QAD must provide complex, detailed product information to customers, customer service representatives as well as other employees within the organization. We offer a secure extranet where customers can find information such as white papers, data sheets, support ticket status, and technical updates. As an additional resource, our public-facing Internet site provides everything from case studies to product demonstration videos and access to an online support center.
Historically, internal and external users found it challenging to find the right product and service information. Data is stored in many different repositories: Lotus Notes, an enterprise content management and collaboration system, knowledge bases, file shares, QAD’s own customer service and support system, and internal websites. Our content sources had grown organically and were somewhat disorganized, and we had millions of documents that needed to be indexed.
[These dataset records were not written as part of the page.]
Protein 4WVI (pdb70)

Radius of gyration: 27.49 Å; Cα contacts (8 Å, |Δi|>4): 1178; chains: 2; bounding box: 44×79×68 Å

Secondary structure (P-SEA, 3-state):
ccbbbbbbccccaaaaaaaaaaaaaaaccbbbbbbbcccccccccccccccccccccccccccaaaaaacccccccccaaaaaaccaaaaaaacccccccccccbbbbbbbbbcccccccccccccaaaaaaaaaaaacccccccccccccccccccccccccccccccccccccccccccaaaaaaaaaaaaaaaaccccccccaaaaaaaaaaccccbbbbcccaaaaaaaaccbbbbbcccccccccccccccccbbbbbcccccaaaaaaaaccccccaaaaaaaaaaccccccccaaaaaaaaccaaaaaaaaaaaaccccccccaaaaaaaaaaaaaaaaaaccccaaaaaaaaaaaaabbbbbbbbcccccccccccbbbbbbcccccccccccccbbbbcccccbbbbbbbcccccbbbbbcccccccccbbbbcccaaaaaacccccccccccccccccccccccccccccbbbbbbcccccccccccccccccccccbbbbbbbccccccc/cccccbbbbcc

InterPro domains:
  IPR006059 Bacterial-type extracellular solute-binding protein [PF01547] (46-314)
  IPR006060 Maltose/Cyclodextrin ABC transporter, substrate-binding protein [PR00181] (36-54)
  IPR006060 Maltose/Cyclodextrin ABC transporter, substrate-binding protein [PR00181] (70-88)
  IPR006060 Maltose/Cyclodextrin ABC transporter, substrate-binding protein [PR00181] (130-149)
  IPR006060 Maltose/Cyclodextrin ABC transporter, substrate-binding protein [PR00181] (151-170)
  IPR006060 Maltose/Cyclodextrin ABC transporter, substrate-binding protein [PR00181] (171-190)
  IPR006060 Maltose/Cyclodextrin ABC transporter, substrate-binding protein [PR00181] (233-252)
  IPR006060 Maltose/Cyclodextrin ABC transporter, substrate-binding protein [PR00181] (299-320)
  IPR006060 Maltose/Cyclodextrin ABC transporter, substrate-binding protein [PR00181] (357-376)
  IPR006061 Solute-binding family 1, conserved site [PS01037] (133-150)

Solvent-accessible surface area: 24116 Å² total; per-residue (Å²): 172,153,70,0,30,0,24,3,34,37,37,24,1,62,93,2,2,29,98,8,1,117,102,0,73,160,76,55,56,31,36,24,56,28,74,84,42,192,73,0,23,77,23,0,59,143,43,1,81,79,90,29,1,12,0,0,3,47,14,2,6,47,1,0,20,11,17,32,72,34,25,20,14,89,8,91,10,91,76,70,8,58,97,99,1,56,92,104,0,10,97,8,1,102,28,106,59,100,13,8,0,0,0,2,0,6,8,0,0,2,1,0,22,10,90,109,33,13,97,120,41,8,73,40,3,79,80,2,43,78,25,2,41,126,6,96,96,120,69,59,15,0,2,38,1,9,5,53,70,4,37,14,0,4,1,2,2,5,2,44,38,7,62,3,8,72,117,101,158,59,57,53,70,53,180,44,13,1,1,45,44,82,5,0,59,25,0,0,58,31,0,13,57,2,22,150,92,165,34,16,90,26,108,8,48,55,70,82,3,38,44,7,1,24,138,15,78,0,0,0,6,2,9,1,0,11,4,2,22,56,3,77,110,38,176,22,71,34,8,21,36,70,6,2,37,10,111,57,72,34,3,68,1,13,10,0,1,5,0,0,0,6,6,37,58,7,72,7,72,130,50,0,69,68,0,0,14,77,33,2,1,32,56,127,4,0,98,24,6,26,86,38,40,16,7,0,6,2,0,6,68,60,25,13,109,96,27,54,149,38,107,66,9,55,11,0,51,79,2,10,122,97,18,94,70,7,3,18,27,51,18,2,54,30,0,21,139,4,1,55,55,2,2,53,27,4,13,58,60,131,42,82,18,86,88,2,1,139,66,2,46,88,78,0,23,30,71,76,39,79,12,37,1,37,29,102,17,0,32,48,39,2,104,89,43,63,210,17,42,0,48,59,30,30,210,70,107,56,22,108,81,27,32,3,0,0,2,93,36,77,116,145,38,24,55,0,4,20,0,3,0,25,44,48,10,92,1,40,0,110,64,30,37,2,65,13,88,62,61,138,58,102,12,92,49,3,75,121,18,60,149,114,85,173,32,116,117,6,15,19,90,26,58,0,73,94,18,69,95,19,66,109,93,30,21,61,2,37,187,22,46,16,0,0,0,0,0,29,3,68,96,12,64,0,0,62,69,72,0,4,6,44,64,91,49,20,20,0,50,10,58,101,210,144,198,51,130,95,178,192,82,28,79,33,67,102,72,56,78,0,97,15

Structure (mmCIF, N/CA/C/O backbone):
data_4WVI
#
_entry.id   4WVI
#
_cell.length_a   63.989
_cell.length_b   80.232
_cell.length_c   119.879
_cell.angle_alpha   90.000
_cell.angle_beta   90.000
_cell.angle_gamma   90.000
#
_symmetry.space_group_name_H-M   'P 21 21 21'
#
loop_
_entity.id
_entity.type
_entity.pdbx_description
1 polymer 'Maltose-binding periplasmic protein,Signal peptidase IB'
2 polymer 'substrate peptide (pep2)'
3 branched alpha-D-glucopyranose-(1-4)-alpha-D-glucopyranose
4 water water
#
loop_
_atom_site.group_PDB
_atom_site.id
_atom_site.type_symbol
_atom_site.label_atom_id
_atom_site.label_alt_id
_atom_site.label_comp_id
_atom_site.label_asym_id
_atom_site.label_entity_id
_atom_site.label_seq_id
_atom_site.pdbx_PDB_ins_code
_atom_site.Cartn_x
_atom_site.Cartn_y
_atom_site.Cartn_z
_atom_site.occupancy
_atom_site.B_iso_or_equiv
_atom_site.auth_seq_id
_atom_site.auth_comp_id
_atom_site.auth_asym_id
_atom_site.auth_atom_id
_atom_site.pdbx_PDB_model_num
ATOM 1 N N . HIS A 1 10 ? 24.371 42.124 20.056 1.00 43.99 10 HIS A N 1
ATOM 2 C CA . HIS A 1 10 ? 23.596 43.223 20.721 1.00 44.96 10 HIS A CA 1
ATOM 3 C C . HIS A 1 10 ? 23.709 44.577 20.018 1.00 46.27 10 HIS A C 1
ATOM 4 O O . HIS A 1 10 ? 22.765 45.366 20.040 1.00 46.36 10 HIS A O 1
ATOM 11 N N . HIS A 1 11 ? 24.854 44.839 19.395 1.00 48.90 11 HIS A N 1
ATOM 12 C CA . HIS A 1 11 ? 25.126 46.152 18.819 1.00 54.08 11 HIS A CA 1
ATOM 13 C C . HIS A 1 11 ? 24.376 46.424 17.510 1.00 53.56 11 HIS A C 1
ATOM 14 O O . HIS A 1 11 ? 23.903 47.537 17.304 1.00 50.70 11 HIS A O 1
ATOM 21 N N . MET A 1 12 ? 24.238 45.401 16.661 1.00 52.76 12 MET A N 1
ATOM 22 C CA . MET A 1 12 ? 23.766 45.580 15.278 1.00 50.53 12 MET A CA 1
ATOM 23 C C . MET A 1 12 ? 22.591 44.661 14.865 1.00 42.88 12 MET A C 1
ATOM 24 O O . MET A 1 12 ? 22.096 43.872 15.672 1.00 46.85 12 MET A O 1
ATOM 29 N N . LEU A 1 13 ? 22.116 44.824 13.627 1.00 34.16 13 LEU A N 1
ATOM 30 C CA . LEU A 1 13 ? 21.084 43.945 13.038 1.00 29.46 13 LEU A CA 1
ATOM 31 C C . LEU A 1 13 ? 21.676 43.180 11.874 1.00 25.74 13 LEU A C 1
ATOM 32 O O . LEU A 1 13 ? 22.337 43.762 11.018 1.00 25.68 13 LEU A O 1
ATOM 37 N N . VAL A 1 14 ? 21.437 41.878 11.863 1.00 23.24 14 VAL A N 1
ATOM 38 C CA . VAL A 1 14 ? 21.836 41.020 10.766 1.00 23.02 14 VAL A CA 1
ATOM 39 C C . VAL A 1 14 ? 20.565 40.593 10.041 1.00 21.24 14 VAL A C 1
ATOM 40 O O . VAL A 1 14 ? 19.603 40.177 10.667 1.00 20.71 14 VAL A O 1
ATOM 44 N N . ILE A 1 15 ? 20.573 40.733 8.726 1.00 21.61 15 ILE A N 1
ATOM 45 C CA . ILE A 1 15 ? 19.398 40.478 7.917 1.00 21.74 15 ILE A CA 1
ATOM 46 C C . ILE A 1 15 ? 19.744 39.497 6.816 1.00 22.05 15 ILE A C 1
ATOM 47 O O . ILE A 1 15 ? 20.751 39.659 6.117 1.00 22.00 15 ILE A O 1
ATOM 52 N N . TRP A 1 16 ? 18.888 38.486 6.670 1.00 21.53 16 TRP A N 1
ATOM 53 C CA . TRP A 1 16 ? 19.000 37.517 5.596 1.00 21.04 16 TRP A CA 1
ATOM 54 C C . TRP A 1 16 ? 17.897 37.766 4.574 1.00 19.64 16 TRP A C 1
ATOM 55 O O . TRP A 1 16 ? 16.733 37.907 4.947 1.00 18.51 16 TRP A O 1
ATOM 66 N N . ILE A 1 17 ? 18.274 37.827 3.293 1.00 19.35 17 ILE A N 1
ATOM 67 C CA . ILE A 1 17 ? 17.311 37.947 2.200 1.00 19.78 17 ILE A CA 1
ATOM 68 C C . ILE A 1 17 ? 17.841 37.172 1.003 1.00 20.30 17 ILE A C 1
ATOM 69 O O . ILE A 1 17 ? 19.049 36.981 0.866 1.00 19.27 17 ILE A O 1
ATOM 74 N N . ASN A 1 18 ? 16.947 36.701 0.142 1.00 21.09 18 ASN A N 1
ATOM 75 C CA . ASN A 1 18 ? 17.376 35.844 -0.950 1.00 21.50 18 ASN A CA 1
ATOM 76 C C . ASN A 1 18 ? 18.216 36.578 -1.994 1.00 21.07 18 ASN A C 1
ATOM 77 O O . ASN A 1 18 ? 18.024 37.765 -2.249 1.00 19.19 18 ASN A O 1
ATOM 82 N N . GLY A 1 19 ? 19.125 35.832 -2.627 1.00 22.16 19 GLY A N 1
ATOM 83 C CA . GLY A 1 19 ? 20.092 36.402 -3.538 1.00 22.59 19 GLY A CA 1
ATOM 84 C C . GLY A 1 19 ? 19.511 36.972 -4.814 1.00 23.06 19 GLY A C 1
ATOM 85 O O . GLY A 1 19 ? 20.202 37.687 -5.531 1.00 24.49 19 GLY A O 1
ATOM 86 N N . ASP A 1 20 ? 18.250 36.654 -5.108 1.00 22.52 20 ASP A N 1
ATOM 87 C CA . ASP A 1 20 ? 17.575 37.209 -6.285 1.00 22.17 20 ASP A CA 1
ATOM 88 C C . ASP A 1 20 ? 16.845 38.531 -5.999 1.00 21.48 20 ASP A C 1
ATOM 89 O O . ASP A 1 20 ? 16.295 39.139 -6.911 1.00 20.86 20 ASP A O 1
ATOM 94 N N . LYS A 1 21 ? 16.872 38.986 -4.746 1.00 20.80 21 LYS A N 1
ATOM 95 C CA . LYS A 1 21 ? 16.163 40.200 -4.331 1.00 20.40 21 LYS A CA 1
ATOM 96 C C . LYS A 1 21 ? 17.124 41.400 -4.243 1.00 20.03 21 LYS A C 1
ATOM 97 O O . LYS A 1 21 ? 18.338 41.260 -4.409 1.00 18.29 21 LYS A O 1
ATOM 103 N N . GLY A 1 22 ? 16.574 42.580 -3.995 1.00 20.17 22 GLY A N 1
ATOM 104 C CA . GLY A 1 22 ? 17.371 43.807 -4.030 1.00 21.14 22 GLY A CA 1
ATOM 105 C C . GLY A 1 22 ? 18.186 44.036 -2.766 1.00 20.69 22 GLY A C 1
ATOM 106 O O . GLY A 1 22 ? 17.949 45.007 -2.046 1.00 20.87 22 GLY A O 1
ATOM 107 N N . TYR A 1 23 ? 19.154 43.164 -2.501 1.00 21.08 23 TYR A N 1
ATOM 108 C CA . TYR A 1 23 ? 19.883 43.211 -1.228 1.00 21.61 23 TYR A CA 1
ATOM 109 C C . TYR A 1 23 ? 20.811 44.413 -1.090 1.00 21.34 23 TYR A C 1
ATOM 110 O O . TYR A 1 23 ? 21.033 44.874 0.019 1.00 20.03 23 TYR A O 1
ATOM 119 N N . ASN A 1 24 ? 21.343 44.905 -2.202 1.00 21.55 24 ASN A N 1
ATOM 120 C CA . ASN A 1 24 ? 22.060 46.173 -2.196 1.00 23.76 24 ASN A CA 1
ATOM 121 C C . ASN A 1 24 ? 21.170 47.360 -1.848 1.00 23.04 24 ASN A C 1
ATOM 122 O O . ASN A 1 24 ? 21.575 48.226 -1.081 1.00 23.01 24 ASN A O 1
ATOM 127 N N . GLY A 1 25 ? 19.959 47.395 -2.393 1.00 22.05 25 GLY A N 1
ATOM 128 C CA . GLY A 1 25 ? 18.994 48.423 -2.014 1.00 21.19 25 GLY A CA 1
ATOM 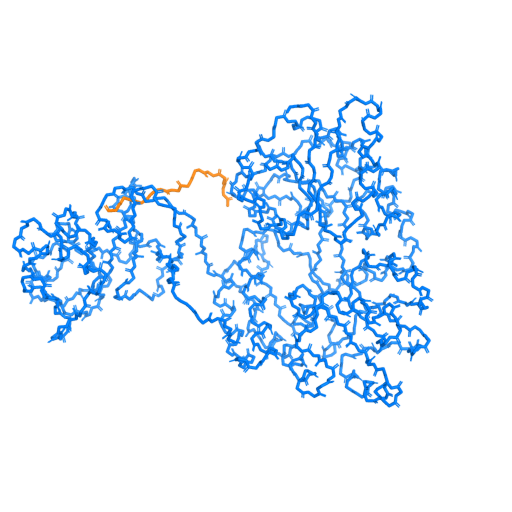129 C C . GLY A 1 25 ? 18.653 48.349 -0.539 1.00 20.77 25 GLY A C 1
AT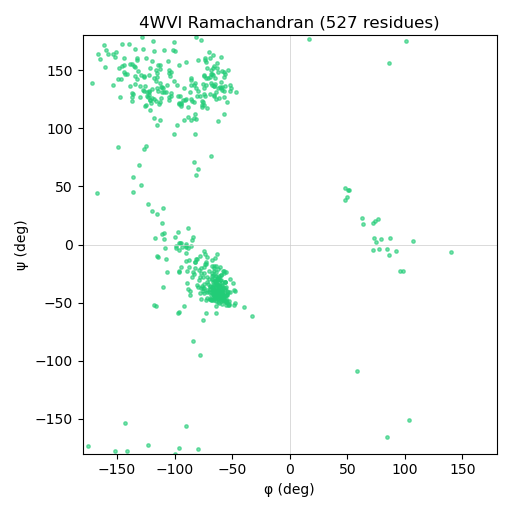OM 130 O O . GLY A 1 25 ? 18.579 49.371 0.150 1.00 20.19 25 GLY A O 1
ATOM 131 N N . LEU A 1 26 ? 18.445 47.137 -0.043 1.00 19.99 26 LEU A N 1
ATOM 132 C CA . LEU A 1 26 ? 18.145 46.946 1.365 1.00 20.76 26 LEU A CA 1
ATOM 133 C C . LEU A 1 26 ? 19.314 47.403 2.258 1.00 21.13 26 LEU A C 1
ATOM 134 O O . LEU A 1 26 ? 19.082 47.924 3.363 1.00 21.36 26 LEU A O 1
ATOM 139 N N . ALA A 1 27 ? 20.543 47.203 1.785 1.00 21.89 27 ALA A N 1
ATOM 140 C CA . ALA A 1 27 ? 21.729 47.680 2.501 1.00 23.63 27 ALA A CA 1
ATOM 141 C C . ALA A 1 27 ? 21.758 49.206 2.575 1.00 25.13 27 ALA A C 1
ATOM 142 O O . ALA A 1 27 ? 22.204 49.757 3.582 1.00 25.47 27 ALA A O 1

We were using an Autonomy search system for our intranet and public facing site, but it was not meeting user expectations for usability and search relevancy. Autonomy was also time-consuming and expensive to maintain.
In 2010, our employees began working with
Google Apps, and wanted Google’s signature ease-of-use and power for search as well. We decided to evaluate the
Google Search Appliance (GSA) and consider abandoning the Autonomy solution. The GSA can connect legacy enterprise systems and provide advanced security and multiple language support—all-important priorities for our business.
We worked with Google partner
Perficient to develop a search roadmap, proof of concept, and ultimately a streamlined implementation. The GSA was simple to deploy and has been easy to maintain because the appliance features a one-stop administrative interface for configuration and index controls.
For QAD, costs related to search are down, search relevancy is up, and IT is doing less maintenance work. Customer service representatives and customers can locate details about products and services with ease.
Users are able to search through a massive, rich content library housed in many different repositories, all from a single search box. With the GSA, we are linking communities of employees and customers together with content into a cohesive experience. It has made us even more of a unified global company.